### Exercise goal:
Your answer must consist solely of the lines from the start of the entries below through the line with "ATOM 9 N N .", unchanged.
=== Section Start ===
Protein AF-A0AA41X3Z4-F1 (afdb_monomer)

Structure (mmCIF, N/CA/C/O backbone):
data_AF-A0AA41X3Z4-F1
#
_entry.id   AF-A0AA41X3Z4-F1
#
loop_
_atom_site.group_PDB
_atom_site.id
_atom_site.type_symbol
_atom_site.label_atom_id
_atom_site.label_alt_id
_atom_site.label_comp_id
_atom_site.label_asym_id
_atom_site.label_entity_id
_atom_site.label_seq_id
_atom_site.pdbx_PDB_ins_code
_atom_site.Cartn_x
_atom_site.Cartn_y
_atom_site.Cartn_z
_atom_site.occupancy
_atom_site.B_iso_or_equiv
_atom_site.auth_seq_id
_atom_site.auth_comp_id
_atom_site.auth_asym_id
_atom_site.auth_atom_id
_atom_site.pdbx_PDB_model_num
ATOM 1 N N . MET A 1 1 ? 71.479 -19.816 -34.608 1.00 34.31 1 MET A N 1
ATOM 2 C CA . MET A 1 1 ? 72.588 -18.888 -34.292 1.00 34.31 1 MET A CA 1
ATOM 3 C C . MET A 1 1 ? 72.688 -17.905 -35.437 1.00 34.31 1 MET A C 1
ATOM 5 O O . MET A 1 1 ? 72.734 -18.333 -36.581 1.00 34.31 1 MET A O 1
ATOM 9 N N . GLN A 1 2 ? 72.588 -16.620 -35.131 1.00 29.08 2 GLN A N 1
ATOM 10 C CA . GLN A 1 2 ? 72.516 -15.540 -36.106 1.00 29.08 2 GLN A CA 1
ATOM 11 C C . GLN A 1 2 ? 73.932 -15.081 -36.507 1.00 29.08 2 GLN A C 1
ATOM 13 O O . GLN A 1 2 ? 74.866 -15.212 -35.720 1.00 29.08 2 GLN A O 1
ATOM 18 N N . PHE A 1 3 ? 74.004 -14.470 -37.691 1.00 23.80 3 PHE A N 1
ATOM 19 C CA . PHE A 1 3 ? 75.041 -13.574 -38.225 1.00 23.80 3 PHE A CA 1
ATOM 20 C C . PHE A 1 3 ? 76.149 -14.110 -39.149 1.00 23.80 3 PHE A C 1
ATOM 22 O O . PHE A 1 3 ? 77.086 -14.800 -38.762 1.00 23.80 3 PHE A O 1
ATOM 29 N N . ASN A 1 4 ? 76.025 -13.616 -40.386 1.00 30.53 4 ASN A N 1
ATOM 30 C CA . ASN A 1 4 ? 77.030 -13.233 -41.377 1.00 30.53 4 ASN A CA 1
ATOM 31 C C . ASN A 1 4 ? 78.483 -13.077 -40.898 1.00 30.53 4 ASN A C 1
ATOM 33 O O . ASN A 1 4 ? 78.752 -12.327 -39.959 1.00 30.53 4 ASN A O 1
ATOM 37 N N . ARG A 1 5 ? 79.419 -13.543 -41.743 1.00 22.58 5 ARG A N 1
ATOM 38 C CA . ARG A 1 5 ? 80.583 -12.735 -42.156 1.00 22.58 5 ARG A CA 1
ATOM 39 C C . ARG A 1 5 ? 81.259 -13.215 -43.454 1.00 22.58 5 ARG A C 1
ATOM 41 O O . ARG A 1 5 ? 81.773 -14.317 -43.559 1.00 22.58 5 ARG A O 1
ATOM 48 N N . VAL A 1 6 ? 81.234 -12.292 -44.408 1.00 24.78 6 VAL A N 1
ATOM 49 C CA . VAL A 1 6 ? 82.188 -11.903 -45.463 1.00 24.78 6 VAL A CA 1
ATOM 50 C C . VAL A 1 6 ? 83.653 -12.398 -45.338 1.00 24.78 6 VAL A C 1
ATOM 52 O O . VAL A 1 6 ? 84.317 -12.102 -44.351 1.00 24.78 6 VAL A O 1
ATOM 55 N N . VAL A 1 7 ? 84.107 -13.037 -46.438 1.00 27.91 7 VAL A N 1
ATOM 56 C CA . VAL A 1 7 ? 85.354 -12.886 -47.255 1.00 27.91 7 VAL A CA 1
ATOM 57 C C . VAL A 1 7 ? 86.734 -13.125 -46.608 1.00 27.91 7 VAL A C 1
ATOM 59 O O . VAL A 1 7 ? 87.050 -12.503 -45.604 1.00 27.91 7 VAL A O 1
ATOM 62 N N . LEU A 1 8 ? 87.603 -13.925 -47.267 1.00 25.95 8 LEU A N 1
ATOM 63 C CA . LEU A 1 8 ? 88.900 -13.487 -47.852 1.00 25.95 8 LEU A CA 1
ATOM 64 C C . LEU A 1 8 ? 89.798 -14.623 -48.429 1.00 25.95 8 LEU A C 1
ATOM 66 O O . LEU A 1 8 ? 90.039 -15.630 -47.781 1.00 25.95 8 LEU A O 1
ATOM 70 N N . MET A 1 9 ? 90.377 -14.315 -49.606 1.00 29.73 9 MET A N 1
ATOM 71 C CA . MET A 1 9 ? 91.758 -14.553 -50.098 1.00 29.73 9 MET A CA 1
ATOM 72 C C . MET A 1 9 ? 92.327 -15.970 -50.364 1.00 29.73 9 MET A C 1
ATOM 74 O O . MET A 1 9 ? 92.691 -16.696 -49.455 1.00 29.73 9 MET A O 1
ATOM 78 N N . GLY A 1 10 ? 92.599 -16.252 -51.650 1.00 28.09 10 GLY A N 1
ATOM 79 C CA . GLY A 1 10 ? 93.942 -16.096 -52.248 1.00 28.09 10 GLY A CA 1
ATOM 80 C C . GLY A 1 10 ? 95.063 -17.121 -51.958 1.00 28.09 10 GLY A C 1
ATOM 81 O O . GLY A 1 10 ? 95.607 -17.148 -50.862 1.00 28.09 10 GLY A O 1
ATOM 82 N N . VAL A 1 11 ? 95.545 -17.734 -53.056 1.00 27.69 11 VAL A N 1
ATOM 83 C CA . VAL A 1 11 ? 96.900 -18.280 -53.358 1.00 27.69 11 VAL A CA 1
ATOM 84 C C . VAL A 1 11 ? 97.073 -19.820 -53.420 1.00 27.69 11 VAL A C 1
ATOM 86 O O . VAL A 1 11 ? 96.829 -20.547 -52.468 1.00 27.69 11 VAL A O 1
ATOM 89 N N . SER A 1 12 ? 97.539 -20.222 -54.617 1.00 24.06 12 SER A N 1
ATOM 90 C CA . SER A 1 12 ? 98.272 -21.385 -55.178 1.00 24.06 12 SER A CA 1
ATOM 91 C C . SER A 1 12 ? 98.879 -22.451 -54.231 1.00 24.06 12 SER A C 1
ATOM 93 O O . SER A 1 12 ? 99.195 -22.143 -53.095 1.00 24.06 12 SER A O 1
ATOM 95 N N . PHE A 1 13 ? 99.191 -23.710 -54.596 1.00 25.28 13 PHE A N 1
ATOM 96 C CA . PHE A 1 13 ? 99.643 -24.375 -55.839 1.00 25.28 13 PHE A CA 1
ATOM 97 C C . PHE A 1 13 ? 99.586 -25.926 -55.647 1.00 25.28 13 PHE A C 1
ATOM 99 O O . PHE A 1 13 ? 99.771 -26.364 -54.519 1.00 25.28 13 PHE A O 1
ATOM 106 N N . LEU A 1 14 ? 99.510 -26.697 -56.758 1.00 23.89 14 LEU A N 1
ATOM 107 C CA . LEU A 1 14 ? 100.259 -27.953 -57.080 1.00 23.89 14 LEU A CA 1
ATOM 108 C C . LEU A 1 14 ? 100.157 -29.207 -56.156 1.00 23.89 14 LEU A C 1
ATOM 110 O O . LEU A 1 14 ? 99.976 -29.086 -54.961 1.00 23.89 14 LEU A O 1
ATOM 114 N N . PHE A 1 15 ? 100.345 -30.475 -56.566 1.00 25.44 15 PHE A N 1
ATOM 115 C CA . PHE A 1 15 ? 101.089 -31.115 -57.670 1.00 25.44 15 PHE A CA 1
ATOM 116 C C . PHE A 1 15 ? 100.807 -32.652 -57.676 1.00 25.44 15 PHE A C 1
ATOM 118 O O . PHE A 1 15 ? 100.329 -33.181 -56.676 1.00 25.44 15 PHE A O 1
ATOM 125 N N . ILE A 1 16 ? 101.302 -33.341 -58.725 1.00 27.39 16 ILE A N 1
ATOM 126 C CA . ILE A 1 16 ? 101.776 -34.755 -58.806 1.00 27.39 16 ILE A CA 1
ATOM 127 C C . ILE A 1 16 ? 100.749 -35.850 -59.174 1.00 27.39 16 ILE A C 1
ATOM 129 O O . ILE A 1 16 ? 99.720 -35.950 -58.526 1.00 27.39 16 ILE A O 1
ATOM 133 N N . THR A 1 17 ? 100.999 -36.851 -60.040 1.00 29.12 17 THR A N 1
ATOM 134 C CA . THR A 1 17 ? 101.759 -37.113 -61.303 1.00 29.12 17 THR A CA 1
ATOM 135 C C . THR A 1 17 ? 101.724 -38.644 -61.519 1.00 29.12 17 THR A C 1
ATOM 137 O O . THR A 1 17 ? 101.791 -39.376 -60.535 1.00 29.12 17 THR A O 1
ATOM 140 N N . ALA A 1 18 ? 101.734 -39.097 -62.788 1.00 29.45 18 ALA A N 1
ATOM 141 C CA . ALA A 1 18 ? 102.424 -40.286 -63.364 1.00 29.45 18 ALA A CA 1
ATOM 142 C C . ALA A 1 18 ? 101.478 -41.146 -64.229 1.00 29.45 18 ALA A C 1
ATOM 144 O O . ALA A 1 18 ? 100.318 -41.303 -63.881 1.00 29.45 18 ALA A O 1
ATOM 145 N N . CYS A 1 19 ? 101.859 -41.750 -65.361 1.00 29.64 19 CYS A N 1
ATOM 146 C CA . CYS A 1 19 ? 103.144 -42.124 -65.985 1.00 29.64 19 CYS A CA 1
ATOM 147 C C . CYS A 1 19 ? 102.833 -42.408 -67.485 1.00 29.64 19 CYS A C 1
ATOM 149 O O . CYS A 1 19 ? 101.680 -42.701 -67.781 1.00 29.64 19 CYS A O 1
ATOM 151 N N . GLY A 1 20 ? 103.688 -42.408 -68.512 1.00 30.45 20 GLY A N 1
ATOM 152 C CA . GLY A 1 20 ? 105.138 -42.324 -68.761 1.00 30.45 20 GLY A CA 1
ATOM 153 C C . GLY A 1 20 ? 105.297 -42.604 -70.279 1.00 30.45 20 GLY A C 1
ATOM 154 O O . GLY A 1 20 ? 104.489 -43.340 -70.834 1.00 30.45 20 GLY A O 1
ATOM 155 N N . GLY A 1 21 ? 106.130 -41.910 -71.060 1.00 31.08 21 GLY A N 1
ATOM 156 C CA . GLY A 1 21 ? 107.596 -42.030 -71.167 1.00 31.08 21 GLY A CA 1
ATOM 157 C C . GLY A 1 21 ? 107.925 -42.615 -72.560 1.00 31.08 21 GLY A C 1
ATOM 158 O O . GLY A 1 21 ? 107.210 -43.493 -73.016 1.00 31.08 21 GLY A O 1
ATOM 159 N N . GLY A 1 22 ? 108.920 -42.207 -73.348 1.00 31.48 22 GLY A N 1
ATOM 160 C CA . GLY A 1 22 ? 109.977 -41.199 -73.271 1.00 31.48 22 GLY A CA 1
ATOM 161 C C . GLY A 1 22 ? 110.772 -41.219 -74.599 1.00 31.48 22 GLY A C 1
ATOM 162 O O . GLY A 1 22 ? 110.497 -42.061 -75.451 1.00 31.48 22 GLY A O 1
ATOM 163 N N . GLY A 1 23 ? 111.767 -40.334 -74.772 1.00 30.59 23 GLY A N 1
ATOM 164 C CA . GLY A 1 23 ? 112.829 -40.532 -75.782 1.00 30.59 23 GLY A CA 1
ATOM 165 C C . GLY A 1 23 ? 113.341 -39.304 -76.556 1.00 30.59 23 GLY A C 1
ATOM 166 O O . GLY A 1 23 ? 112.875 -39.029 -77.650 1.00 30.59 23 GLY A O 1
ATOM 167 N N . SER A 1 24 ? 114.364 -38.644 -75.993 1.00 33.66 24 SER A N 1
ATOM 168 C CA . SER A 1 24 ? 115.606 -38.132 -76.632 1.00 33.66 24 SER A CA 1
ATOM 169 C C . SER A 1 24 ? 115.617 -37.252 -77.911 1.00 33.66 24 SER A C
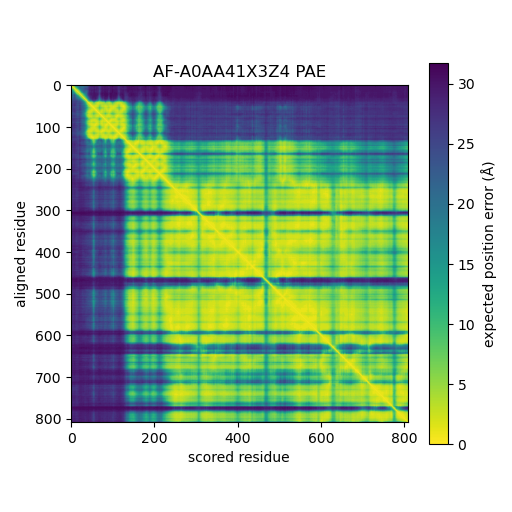 1
ATOM 171 O O . SER A 1 24 ? 115.428 -37.729 -79.020 1.00 33.66 24 SER A O 1
ATOM 173 N N . SER A 1 25 ? 116.063 -36.000 -77.702 1.00 40.19 25 SER A N 1
ATOM 174 C CA . SER A 1 25 ? 117.142 -35.220 -78.368 1.00 40.19 25 SER A CA 1
ATOM 175 C C . SER A 1 25 ? 117.341 -35.133 -79.901 1.00 40.19 25 SER A C 1
ATOM 177 O O . SER A 1 25 ? 117.584 -36.130 -80.572 1.00 40.19 25 SER A O 1
ATOM 179 N N . SER A 1 26 ? 117.581 -33.871 -80.310 1.00 38.16 26 SER A N 1
ATOM 180 C CA . SER A 1 26 ? 118.401 -33.315 -81.419 1.00 38.16 26 SER A CA 1
ATOM 181 C C . SER A 1 26 ? 117.674 -32.737 -82.656 1.00 38.16 26 SER A C 1
ATOM 183 O O . SER A 1 26 ? 116.793 -33.353 -83.239 1.00 38.16 26 SER A O 1
ATOM 185 N N . THR A 1 27 ? 118.050 -31.492 -82.995 1.00 46.72 27 THR A N 1
ATOM 186 C CA . THR A 1 27 ? 117.653 -30.624 -84.137 1.00 46.72 27 THR A CA 1
ATOM 187 C C . THR A 1 27 ? 118.211 -31.160 -85.478 1.00 46.72 27 THR A C 1
ATOM 189 O O . THR A 1 27 ? 119.172 -31.926 -85.392 1.00 46.72 27 THR A O 1
ATOM 192 N N . PRO A 1 28 ? 117.727 -30.796 -86.708 1.00 45.19 28 PRO A N 1
ATOM 193 C CA . PRO A 1 28 ? 117.427 -29.430 -87.208 1.00 45.19 28 PRO A CA 1
ATOM 194 C C . PRO A 1 28 ? 116.250 -29.257 -88.233 1.00 45.19 28 PRO A C 1
ATOM 196 O O . PRO A 1 28 ? 115.560 -30.204 -88.584 1.00 45.19 28 PRO A O 1
ATOM 199 N N . ALA A 1 29 ? 116.033 -27.994 -88.656 1.00 39.47 29 ALA A N 1
ATOM 200 C CA . ALA A 1 29 ? 115.031 -27.391 -89.582 1.00 39.47 29 ALA A CA 1
ATOM 201 C C . ALA A 1 29 ? 115.027 -27.950 -91.043 1.00 39.47 29 ALA A C 1
ATOM 203 O O . ALA A 1 29 ? 115.944 -28.719 -91.328 1.00 39.47 29 ALA A O 1
ATOM 204 N N . PRO A 1 30 ? 114.148 -27.544 -92.019 1.00 45.25 30 PRO A N 1
ATOM 205 C CA . PRO A 1 30 ? 113.187 -26.416 -92.093 1.00 45.25 30 PRO A CA 1
ATOM 206 C C . PRO A 1 30 ? 111.787 -26.714 -92.736 1.00 45.25 30 PRO A C 1
ATOM 208 O O . PRO A 1 30 ? 111.445 -27.849 -93.044 1.00 45.25 30 PRO A O 1
ATOM 211 N N . ALA A 1 31 ? 110.987 -25.645 -92.903 1.00 46.00 31 ALA A N 1
ATOM 212 C CA . ALA A 1 31 ? 109.588 -25.535 -93.374 1.00 46.00 31 ALA A CA 1
ATOM 213 C C . ALA A 1 31 ? 109.284 -26.028 -94.822 1.00 46.00 31 ALA A C 1
ATOM 215 O O . ALA A 1 31 ? 110.217 -26.250 -95.596 1.00 46.00 31 ALA A O 1
ATOM 216 N N . PRO A 1 32 ? 107.990 -26.138 -95.222 1.00 41.06 32 PRO A N 1
ATOM 217 C CA . PRO A 1 32 ? 107.280 -24.962 -95.753 1.00 41.06 32 PRO A CA 1
ATOM 218 C C . PRO A 1 32 ? 105.834 -24.741 -95.245 1.00 41.06 32 PRO A C 1
ATOM 220 O O . PRO A 1 32 ? 105.180 -25.618 -94.691 1.00 41.06 32 PRO A O 1
ATOM 223 N N . ASN A 1 33 ? 105.402 -23.494 -95.451 1.00 37.84 33 ASN A N 1
ATOM 224 C CA . ASN A 1 33 ? 104.162 -22.803 -95.070 1.00 37.84 33 ASN A CA 1
ATOM 225 C C . ASN A 1 33 ? 102.999 -23.099 -96.074 1.00 37.84 33 ASN A C 1
ATOM 227 O O . ASN A 1 33 ? 103.227 -23.827 -97.039 1.00 37.84 33 ASN A O 1
ATOM 231 N N . PRO A 1 34 ? 101.766 -22.571 -95.906 1.00 50.47 34 PRO A N 1
ATOM 232 C CA . PRO A 1 34 ? 100.558 -23.361 -95.696 1.00 50.47 34 PRO A CA 1
ATOM 233 C C . PRO A 1 34 ? 99.500 -23.140 -96.798 1.00 50.47 34 PRO A C 1
ATOM 235 O O . PRO A 1 34 ? 99.661 -22.332 -97.709 1.00 50.47 34 PRO A O 1
ATOM 238 N N . THR A 1 35 ? 98.375 -23.844 -96.685 1.00 41.03 35 THR A N 1
ATOM 239 C CA . THR A 1 35 ? 97.155 -23.586 -97.468 1.00 41.03 35 THR A CA 1
ATOM 240 C C . THR A 1 35 ? 96.087 -23.050 -96.513 1.00 41.03 35 THR A C 1
ATOM 242 O O . THR A 1 35 ? 95.871 -23.649 -95.463 1.00 41.03 35 THR A O 1
ATOM 245 N N . ILE A 1 36 ? 95.453 -21.922 -96.844 1.00 44.84 36 ILE A N 1
ATOM 246 C CA . ILE A 1 36 ? 94.306 -21.367 -96.105 1.00 44.84 36 ILE A CA 1
ATOM 247 C C . ILE A 1 36 ? 93.014 -21.901 -96.740 1.00 44.84 36 ILE A C 1
ATOM 249 O O . ILE A 1 36 ? 92.812 -21.741 -97.942 1.00 44.84 36 ILE A O 1
ATOM 253 N N . THR A 1 37 ? 92.134 -22.488 -95.928 1.00 44.66 37 THR A N 1
ATOM 254 C CA . THR A 1 37 ? 90.717 -22.770 -96.229 1.00 44.66 37 THR A CA 1
ATOM 255 C C . THR A 1 37 ? 89.844 -21.932 -95.284 1.00 44.66 37 THR A C 1
ATOM 257 O O . THR A 1 37 ? 90.191 -21.803 -94.113 1.00 44.66 37 THR A O 1
ATOM 260 N N . GLN A 1 38 ? 88.761 -21.325 -95.787 1.00 45.16 38 GLN A N 1
ATOM 261 C CA . GLN A 1 38 ? 87.851 -20.447 -95.021 1.00 45.16 38 GLN A CA 1
ATOM 262 C C . GLN A 1 38 ? 87.128 -21.168 -93.856 1.00 45.16 38 GLN A C 1
ATOM 264 O O . GLN A 1 38 ? 86.936 -22.382 -93.956 1.00 45.16 38 GLN A O 1
ATOM 269 N N . PRO A 1 39 ? 86.702 -20.457 -92.787 1.00 51.84 39 PRO A N 1
ATOM 270 C CA . PRO A 1 39 ? 85.865 -21.032 -91.729 1.00 51.84 39 PRO A CA 1
ATOM 271 C C . PRO A 1 39 ? 84.402 -21.215 -92.188 1.00 51.84 39 PRO A C 1
ATOM 273 O O . PRO A 1 39 ? 83.939 -20.516 -93.087 1.00 51.84 39 PRO A O 1
ATOM 276 N N . SER A 1 40 ? 83.693 -22.178 -91.590 1.00 63.47 40 SER A N 1
ATOM 277 C CA . SER A 1 40 ? 82.255 -22.437 -91.788 1.00 63.47 40 SER A CA 1
ATOM 278 C C . SER A 1 40 ? 81.408 -21.672 -90.762 1.00 63.47 40 SER A C 1
ATOM 280 O O . SER A 1 40 ? 81.742 -21.763 -89.586 1.00 63.47 40 SER A O 1
ATOM 282 N N . ASN A 1 41 ? 80.324 -21.015 -91.196 1.00 77.62 41 ASN A N 1
ATOM 283 C CA . ASN A 1 41 ? 79.333 -20.308 -90.359 1.00 77.62 41 ASN A CA 1
ATOM 284 C C . ASN A 1 41 ? 78.599 -21.244 -89.377 1.00 77.62 41 ASN A C 1
ATOM 286 O O . ASN A 1 41 ? 78.259 -22.373 -89.752 1.00 77.62 41 ASN A O 1
ATOM 290 N N . ASN A 1 42 ? 78.305 -20.776 -88.164 1.00 82.12 42 ASN A N 1
ATOM 291 C CA . ASN A 1 42 ? 77.418 -21.418 -87.199 1.00 82.12 42 ASN A CA 1
ATOM 292 C C . ASN A 1 42 ? 76.069 -20.685 -87.127 1.00 82.12 42 ASN A C 1
ATOM 294 O O . ASN A 1 42 ? 76.024 -19.494 -86.893 1.00 82.12 42 ASN A O 1
ATOM 298 N N . ALA A 1 43 ? 74.954 -21.411 -87.268 1.00 82.06 43 ALA A N 1
ATOM 299 C CA . ALA A 1 43 ? 73.622 -20.811 -87.181 1.00 82.06 43 ALA A CA 1
ATOM 300 C C . ALA A 1 43 ? 73.294 -20.267 -85.767 1.00 82.06 43 ALA A C 1
ATOM 302 O O . ALA A 1 43 ? 73.701 -20.873 -84.764 1.00 82.06 43 ALA A O 1
ATOM 303 N N . PRO A 1 44 ? 72.450 -19.220 -85.658 1.00 87.12 44 PRO A N 1
ATOM 304 C CA . PRO A 1 44 ? 72.072 -18.629 -84.379 1.00 87.12 44 PRO A CA 1
ATOM 305 C C . PRO A 1 44 ? 71.258 -19.595 -83.511 1.00 87.12 44 PRO A C 1
ATOM 307 O O . PRO A 1 44 ? 70.429 -20.366 -83.998 1.00 87.12 44 PRO A O 1
ATOM 310 N N . THR A 1 45 ? 71.443 -19.516 -82.191 1.00 88.25 45 THR A N 1
ATOM 311 C CA . THR A 1 45 ? 70.658 -20.282 -81.212 1.00 88.25 45 THR A CA 1
ATOM 312 C C . THR A 1 45 ? 69.667 -19.363 -80.510 1.00 88.25 45 THR A C 1
ATOM 314 O O . THR A 1 45 ? 70.068 -18.378 -79.894 1.00 88.25 45 THR A O 1
ATOM 317 N N . ALA A 1 46 ? 68.378 -19.700 -80.561 1.00 87.25 46 ALA A N 1
ATOM 318 C CA . ALA A 1 46 ? 67.321 -18.973 -79.866 1.00 87.25 46 ALA A CA 1
ATOM 319 C C . ALA A 1 46 ? 66.383 -19.950 -79.148 1.00 87.25 46 ALA A C 1
ATOM 321 O O . ALA A 1 46 ? 66.025 -20.995 -79.693 1.00 87.25 46 ALA A O 1
ATOM 322 N N . ALA A 1 47 ? 65.997 -19.620 -77.917 1.00 87.19 47 ALA A N 1
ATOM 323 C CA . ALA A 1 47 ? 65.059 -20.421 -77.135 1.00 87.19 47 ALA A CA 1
=== Section End ===
### Result below:
Protein AF-A0AA41X3Z4-F1 (afdb_monomer)

Structure (mmCIF, N/CA/C/O backbone):
data_AF-A0AA41X3Z4-F1
#
_entry.id   AF-A0AA41X3Z4-F1
#
loop_
_atom_site.group_PDB
_atom_site.id
_atom_site.type_symbol
_atom_site.label_atom_id
_atom_site.label_alt_id
_atom_site.label_comp_id
_atom_site.label_asym_id
_atom_site.label_entity_id
_atom_site.label_seq_id
_atom_site.pdbx_PDB_ins_code
_atom_site.Cartn_x
_atom_site.Cartn_y
_atom_site.Cartn_z
_atom_site.occupancy
_atom_site.B_iso_or_equiv
_atom_site.auth_seq_id
_atom_site.auth_comp_id
_atom_site.auth_asym_id
_atom_site.auth_atom_id
_atom_site.pdbx_PDB_model_num
ATOM 1 N N . MET A 1 1 ? 71.479 -19.816 -34.608 1.00 34.31 1 MET A N 1
ATOM 2 C CA . MET A 1 1 ? 72.588 -18.888 -34.292 1.00 34.31 1 MET A CA 1
ATOM 3 C C . MET A 1 1 ? 72.688 -17.905 -35.437 1.00 34.31 1 MET A C 1
ATOM 5 O O . MET A 1 1 ? 72.734 -18.333 -36.581 1.00 34.31 1 MET A O 1
ATOM 9 N N . GLN A 1 2 ? 72.588 -16.620 -35.131 1.00 29.08 2 GLN A N 1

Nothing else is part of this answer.